## REQUIREMENT
For each line below that contains the word "Staphylococcus", return that line.

Items from a data source:
****************************************

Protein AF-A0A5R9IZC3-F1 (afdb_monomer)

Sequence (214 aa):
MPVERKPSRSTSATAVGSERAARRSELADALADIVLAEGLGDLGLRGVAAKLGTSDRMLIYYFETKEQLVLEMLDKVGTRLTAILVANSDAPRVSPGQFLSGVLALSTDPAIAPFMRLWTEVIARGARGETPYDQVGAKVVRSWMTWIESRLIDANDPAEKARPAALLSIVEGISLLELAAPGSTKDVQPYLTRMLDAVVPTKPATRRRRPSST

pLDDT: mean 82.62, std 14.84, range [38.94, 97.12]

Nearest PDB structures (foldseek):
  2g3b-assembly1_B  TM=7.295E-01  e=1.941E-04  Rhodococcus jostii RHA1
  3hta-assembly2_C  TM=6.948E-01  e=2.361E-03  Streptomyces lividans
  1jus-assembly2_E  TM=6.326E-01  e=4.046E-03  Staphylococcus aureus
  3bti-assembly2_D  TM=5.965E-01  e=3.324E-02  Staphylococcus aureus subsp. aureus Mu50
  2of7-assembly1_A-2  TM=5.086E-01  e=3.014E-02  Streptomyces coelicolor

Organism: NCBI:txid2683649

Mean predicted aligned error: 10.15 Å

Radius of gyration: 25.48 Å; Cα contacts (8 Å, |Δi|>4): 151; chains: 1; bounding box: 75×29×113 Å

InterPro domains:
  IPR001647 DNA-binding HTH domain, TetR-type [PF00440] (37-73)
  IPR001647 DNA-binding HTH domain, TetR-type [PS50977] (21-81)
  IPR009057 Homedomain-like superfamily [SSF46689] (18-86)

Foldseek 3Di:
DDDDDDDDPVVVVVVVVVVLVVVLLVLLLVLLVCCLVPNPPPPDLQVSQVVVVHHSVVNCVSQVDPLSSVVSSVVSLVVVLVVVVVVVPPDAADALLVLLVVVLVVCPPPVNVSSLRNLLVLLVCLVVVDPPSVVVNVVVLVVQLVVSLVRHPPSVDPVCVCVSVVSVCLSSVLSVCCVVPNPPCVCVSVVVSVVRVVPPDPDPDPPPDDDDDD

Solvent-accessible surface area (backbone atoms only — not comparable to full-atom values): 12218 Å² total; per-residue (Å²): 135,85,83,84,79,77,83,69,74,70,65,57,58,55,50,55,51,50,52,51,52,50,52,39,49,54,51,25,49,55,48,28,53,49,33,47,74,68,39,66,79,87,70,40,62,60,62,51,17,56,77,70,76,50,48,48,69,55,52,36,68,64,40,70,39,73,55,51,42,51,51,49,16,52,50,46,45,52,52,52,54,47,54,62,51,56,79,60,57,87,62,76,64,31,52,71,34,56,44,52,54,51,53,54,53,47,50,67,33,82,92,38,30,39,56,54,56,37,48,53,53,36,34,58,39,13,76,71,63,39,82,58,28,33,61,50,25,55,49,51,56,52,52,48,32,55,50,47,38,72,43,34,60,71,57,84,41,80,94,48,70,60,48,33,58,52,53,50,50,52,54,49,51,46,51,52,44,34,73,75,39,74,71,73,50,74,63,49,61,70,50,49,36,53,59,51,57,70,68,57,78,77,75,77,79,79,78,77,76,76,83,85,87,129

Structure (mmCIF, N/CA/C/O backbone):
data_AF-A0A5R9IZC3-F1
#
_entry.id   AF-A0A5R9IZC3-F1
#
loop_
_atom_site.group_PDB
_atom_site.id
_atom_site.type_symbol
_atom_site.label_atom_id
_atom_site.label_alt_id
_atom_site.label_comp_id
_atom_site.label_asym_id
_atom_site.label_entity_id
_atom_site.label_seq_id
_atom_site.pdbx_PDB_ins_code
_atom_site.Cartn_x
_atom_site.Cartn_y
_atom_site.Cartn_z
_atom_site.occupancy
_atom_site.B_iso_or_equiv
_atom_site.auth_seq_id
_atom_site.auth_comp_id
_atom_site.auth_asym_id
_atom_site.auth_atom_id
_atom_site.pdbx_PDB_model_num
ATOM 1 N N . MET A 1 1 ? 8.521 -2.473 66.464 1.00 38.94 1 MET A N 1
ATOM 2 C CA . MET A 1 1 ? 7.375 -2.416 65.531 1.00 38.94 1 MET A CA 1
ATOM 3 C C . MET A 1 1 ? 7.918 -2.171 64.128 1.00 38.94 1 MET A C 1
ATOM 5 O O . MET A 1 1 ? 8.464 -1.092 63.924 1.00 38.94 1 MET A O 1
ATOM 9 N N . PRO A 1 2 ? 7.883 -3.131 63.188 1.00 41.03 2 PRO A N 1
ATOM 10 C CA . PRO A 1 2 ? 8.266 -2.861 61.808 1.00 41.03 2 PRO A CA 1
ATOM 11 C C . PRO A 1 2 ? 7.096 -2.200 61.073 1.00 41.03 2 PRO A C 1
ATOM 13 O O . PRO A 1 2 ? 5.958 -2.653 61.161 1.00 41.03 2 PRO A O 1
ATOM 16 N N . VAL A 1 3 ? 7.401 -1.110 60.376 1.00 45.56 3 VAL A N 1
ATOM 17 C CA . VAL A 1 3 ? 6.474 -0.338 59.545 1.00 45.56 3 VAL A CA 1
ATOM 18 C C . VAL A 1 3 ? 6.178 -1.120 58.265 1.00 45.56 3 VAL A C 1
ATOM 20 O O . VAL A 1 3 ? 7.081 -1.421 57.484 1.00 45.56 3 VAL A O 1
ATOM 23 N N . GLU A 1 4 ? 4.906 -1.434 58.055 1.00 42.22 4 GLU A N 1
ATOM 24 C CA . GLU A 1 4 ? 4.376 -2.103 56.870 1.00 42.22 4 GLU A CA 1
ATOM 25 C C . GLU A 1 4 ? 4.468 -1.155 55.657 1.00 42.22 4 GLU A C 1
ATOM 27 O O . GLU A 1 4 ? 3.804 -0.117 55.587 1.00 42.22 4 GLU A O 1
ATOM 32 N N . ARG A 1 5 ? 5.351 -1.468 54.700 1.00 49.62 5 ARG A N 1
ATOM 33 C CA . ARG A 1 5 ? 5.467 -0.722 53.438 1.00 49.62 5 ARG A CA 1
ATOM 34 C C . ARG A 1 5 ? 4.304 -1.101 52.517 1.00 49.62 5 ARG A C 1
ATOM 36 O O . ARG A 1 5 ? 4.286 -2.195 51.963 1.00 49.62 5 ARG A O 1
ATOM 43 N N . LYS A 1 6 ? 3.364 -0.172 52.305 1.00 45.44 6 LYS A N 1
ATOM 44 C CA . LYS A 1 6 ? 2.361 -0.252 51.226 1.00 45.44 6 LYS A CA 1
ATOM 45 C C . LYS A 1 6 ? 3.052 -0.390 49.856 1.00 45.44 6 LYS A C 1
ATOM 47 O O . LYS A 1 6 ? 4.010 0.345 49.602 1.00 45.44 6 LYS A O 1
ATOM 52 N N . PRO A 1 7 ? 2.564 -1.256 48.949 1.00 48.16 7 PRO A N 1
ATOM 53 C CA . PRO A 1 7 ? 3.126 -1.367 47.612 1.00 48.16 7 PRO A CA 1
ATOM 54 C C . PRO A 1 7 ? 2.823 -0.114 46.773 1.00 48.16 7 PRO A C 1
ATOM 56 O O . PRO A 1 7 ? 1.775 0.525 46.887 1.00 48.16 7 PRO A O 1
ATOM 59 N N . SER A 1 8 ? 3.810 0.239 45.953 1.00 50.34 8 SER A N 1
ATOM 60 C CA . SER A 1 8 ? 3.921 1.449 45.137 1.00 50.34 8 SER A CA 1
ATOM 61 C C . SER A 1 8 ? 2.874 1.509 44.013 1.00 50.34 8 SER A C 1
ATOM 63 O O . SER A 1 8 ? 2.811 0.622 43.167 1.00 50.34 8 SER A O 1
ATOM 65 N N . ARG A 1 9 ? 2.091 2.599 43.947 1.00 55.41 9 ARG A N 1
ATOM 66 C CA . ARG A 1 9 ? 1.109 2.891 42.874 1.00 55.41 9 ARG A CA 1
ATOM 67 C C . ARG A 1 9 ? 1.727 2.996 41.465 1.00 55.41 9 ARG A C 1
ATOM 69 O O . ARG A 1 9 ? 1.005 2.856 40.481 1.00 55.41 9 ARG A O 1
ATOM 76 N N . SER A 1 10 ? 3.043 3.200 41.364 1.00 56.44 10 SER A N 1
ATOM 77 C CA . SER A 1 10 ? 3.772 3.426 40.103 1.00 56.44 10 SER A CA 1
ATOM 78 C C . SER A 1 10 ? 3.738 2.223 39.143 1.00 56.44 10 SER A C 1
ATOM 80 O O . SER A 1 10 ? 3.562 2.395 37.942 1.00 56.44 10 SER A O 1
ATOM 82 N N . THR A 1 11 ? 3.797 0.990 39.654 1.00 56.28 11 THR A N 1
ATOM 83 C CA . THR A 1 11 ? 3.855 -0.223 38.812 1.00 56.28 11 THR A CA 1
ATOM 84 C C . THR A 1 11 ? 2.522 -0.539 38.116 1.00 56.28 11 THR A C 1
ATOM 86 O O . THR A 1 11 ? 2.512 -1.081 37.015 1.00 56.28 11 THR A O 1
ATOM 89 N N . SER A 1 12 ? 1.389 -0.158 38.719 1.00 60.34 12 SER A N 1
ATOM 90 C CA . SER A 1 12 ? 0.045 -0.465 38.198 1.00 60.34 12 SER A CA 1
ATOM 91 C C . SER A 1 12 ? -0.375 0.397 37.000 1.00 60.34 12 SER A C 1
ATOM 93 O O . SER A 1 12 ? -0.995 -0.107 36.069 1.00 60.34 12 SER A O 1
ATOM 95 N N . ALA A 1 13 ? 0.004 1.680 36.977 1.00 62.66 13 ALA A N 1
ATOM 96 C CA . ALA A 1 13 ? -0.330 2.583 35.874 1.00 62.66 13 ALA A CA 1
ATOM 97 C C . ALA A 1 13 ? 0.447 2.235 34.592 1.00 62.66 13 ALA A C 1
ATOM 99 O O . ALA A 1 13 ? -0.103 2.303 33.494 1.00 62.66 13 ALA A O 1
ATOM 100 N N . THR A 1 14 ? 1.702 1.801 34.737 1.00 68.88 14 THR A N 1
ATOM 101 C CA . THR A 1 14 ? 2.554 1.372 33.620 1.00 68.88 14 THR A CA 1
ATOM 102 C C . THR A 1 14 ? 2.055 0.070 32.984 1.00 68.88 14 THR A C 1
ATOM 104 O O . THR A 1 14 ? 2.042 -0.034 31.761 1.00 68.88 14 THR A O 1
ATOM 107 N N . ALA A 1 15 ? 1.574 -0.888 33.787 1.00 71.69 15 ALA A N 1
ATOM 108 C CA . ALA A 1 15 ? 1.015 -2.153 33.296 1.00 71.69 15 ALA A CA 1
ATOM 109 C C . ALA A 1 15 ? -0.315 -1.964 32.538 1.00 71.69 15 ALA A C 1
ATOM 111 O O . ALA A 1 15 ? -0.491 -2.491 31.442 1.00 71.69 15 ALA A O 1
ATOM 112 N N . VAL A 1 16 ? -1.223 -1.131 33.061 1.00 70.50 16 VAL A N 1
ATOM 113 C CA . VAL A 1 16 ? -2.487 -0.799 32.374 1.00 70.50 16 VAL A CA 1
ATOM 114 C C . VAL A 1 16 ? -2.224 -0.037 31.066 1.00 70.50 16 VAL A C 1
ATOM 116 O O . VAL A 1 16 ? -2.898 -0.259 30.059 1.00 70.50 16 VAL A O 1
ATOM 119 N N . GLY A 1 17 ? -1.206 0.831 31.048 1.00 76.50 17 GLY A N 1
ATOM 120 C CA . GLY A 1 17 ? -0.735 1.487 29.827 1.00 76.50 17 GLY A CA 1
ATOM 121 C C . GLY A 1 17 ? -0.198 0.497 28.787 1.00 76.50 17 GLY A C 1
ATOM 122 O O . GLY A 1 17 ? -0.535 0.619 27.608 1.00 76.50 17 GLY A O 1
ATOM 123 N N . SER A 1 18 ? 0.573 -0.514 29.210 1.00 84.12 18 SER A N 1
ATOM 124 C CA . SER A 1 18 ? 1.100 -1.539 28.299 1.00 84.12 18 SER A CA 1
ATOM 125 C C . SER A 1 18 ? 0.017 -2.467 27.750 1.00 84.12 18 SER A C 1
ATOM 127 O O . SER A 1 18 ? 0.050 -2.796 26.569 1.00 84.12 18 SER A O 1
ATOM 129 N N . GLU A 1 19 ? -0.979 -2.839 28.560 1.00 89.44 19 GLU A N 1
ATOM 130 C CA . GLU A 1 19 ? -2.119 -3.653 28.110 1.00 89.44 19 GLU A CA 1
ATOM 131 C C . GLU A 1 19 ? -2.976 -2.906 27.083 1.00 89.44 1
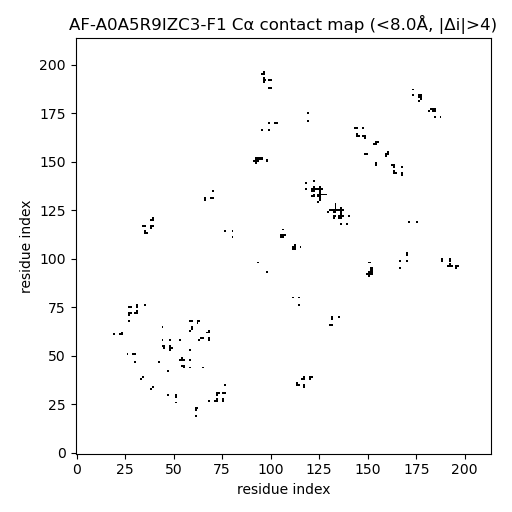9 GLU A C 1
ATOM 133 O O . GLU A 1 19 ? -3.373 -3.467 26.060 1.00 89.44 19 GLU A O 1
ATOM 138 N N . ARG A 1 20 ? -3.215 -1.606 27.305 1.00 90.56 20 ARG A N 1
ATOM 139 C CA . ARG A 1 20 ? -3.933 -0.769 26.337 1.00 90.56 20 ARG A CA 1
ATOM 140 C C . ARG A 1 20 ? -3.173 -0.653 25.018 1.00 90.56 20 ARG A C 1
ATOM 142 O O . ARG A 1 20 ? -3.797 -0.751 23.963 1.00 90.56 20 ARG A O 1
ATOM 149 N N . ALA A 1 21 ? -1.858 -0.444 25.069 1.00 91.94 21 ALA A N 1
ATOM 150 C CA . ALA A 1 21 ? -1.019 -0.367 23.876 1.00 91.94 21 ALA A CA 1
ATOM 151 C C . ALA A 1 21 ? -1.000 -1.698 23.105 1.00 91.94 21 ALA A C 1
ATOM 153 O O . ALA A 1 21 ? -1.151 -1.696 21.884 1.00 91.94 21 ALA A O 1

****************************************

## ANSWER SPACE
  1jus-assembly2_E  TM=6.326E-01  e=4.046E-03  Staphylococcus aureus
  3bti-assembly2_D  TM=5.965E-01  e=3.324E-02  Staphylococcus aureus subsp. aureus Mu50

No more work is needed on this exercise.